Collect from the data below each line with "like".

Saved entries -

* * *

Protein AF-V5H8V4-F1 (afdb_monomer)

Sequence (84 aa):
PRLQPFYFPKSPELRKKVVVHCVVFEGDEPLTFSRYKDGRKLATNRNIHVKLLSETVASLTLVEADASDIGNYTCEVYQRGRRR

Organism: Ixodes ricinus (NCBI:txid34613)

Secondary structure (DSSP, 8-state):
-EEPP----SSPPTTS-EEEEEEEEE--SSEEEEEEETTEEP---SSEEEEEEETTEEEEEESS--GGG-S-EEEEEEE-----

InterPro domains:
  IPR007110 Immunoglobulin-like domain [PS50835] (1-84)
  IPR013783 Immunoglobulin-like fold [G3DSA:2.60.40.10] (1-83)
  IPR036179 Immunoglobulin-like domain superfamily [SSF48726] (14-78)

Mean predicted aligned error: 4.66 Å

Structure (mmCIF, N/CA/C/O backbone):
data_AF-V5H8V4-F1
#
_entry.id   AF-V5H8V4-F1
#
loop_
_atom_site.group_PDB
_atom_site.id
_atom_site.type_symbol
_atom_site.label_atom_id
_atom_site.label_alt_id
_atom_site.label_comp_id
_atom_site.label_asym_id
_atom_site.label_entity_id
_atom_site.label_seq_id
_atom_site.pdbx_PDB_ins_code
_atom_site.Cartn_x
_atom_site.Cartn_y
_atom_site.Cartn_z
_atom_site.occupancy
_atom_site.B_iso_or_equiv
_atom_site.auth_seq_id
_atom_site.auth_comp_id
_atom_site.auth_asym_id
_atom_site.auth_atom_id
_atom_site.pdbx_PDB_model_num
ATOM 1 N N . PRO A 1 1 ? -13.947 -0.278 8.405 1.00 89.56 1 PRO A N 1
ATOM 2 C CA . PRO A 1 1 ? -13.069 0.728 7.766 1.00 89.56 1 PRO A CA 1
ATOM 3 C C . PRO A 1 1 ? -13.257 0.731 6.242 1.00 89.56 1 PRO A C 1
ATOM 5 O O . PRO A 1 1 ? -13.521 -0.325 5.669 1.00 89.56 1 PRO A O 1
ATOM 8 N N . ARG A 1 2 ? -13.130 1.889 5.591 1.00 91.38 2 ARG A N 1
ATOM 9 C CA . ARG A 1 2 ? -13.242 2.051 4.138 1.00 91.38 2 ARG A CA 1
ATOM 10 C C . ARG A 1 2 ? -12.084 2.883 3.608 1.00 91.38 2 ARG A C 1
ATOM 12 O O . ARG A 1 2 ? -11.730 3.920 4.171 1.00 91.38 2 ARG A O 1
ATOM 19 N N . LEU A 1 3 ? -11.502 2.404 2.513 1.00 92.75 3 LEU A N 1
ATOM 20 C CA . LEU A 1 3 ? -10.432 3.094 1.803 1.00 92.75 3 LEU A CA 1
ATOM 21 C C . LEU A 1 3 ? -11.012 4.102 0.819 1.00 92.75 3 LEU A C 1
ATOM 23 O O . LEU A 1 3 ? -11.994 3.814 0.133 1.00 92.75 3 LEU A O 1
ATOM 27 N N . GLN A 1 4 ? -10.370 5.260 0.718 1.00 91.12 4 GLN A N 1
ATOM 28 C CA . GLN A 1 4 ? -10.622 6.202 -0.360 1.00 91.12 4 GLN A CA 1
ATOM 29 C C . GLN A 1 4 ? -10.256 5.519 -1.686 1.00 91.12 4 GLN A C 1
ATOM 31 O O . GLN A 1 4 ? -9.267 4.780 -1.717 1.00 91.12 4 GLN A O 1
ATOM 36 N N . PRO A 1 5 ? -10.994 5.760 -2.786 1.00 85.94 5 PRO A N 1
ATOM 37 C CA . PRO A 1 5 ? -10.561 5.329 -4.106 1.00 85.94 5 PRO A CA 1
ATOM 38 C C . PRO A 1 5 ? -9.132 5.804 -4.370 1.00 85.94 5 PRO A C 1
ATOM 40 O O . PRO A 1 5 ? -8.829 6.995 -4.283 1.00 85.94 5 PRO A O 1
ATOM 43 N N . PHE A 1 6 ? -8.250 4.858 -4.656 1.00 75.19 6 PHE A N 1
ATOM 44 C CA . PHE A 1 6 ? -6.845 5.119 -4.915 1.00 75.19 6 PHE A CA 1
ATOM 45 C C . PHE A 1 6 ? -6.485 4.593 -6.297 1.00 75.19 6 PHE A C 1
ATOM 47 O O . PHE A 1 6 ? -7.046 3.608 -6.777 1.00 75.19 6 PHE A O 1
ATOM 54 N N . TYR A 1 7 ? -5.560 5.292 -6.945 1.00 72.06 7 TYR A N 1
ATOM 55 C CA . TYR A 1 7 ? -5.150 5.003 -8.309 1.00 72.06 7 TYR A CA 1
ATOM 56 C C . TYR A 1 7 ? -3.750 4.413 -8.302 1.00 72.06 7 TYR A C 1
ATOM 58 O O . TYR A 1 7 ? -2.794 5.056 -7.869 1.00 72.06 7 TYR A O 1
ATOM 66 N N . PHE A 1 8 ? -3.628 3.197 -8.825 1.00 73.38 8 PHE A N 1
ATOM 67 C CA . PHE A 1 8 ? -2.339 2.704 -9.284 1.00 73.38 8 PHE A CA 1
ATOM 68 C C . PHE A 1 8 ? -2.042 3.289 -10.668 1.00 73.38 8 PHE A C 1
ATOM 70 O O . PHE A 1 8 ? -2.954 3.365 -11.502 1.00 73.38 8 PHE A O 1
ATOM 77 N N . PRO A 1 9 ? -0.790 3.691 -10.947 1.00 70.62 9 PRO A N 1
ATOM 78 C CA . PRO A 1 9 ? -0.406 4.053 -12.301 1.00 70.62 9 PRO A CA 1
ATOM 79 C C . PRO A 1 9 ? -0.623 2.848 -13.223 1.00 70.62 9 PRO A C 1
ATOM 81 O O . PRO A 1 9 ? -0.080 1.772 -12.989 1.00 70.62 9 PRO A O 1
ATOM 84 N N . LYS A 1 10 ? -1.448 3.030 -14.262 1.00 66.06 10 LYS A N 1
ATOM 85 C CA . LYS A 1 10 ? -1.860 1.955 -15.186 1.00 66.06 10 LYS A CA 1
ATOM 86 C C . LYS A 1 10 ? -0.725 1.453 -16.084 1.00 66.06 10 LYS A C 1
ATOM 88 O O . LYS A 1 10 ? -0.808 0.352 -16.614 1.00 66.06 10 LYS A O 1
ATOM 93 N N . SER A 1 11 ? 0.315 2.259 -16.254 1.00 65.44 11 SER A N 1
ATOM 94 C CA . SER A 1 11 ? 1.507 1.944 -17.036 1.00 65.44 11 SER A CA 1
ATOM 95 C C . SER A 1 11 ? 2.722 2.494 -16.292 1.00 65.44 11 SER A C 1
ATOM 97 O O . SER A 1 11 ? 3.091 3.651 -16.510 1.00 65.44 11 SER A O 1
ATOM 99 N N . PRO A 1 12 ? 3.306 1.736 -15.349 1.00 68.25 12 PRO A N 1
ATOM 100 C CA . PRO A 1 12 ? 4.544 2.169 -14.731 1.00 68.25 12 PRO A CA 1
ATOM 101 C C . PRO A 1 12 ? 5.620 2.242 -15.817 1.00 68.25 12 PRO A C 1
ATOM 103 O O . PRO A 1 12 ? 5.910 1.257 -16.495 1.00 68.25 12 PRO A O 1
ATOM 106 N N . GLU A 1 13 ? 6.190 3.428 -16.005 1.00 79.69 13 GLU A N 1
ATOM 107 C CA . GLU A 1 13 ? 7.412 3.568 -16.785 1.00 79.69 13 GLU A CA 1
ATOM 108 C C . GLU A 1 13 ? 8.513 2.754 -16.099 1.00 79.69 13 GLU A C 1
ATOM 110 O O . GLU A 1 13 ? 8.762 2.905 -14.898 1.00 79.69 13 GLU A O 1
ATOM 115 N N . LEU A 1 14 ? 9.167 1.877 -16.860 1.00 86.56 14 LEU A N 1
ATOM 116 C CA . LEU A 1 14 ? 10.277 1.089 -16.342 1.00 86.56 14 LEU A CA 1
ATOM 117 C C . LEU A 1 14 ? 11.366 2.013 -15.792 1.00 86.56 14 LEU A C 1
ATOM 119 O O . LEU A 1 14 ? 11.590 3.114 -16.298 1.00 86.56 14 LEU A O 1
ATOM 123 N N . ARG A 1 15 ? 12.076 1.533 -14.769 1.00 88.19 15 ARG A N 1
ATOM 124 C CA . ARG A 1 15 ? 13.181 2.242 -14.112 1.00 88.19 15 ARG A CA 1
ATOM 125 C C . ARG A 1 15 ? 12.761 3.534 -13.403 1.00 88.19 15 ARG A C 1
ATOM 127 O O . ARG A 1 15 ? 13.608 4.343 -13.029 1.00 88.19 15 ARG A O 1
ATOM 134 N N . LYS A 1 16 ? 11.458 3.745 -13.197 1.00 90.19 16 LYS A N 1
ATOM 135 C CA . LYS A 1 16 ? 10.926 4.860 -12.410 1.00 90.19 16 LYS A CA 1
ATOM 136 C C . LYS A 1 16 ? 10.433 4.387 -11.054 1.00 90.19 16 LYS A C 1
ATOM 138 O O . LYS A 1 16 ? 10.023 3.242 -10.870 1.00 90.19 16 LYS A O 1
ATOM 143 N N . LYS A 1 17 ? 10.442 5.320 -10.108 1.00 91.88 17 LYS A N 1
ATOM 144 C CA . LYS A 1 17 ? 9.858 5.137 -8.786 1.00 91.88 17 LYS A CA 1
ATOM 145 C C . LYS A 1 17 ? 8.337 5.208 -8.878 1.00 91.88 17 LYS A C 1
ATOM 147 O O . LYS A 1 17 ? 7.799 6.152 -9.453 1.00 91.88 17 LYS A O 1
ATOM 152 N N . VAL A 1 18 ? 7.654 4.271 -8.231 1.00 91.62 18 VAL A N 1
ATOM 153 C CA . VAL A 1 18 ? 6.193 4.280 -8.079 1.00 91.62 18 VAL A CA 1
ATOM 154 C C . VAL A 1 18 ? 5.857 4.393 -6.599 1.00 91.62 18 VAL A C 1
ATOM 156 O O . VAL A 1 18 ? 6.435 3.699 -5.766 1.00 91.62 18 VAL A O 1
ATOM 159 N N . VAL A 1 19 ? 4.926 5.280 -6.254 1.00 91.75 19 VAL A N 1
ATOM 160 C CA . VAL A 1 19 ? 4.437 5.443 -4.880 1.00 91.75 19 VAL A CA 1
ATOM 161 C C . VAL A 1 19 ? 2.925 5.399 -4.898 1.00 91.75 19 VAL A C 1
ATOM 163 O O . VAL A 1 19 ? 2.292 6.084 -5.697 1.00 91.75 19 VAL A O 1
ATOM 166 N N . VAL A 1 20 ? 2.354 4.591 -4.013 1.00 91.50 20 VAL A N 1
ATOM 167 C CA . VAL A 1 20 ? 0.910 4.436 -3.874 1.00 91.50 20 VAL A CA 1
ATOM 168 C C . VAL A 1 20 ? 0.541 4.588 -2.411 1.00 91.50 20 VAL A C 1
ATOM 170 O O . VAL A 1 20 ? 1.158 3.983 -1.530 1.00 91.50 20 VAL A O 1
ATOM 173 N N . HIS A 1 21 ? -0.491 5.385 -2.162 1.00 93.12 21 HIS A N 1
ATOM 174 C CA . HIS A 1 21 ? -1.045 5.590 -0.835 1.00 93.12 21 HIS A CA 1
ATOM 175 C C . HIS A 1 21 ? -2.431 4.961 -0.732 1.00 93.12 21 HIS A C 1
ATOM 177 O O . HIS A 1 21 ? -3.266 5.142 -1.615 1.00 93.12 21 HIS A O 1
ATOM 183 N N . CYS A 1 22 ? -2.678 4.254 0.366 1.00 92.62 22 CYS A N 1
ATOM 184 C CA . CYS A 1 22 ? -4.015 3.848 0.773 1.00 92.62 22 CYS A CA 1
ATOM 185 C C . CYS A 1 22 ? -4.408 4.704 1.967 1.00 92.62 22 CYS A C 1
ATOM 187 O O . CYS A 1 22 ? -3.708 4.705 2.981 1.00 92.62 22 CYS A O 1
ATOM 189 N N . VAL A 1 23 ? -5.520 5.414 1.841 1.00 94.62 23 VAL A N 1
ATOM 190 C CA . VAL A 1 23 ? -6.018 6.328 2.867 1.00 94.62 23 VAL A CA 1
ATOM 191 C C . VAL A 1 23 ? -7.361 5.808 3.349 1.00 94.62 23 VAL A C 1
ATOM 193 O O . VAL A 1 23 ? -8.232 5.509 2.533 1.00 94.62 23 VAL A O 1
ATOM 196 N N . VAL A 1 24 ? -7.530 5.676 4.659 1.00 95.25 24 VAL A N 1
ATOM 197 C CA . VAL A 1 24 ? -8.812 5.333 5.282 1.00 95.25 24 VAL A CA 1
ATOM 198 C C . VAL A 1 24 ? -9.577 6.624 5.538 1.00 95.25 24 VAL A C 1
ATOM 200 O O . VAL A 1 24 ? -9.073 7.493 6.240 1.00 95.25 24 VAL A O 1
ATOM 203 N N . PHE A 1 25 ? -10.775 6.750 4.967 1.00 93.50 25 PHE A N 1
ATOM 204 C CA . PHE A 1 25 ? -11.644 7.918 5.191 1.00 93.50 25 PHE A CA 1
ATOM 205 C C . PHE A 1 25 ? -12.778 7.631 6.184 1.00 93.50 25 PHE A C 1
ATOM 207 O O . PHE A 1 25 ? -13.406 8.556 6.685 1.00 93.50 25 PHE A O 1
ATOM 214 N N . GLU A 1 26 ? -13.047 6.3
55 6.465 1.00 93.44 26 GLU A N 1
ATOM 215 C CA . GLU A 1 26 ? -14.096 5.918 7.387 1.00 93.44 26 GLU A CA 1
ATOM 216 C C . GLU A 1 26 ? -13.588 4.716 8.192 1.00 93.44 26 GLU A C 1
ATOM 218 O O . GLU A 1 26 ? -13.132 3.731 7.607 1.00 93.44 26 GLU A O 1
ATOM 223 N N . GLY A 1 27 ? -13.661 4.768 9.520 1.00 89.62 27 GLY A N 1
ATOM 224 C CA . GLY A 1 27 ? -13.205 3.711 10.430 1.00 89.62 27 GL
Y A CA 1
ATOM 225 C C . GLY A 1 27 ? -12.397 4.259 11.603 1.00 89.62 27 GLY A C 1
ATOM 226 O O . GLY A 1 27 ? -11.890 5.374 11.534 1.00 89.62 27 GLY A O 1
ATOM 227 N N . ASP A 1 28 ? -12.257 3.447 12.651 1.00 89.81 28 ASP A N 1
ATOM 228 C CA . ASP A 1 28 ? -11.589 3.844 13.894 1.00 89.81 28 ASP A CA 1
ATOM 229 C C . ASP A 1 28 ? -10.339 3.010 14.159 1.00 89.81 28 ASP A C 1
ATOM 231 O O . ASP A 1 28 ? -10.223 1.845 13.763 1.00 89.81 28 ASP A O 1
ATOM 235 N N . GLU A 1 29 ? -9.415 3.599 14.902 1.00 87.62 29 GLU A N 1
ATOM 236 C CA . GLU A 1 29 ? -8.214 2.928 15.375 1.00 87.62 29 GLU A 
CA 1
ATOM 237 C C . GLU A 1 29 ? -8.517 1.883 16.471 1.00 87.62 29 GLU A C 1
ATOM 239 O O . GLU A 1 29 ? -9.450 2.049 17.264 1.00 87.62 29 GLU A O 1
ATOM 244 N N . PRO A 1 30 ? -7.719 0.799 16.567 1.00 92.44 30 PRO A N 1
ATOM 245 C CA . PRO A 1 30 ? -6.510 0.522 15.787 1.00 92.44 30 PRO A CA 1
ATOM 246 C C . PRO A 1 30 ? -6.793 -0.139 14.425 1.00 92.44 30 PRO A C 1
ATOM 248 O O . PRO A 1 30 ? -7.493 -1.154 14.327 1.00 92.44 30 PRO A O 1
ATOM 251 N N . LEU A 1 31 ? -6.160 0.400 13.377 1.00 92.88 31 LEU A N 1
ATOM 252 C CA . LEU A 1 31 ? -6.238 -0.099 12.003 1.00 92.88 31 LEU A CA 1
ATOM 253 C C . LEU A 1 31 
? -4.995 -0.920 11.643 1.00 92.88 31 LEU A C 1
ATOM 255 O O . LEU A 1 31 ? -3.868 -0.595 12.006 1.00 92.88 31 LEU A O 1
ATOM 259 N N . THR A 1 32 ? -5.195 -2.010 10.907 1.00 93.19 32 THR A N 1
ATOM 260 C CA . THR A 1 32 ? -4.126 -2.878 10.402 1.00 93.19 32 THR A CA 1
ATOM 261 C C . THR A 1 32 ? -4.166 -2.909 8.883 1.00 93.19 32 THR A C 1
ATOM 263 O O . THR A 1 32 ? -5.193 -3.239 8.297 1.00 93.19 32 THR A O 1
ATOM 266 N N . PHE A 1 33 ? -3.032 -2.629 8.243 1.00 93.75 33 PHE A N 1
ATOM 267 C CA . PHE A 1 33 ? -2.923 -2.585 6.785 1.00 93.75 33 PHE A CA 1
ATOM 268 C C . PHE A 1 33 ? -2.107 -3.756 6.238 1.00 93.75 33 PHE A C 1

* * *

TASK SOLUTION -
  IPR007110 Immunoglobulin-like domain [PS50835] (1-84)
  IPR013783 Immunoglobulin-like fold [G3DSA:2.60.40.10] (1-83)
  IPR036179 Immunoglobulin-like domain superfamily [SSF48726] (14-78)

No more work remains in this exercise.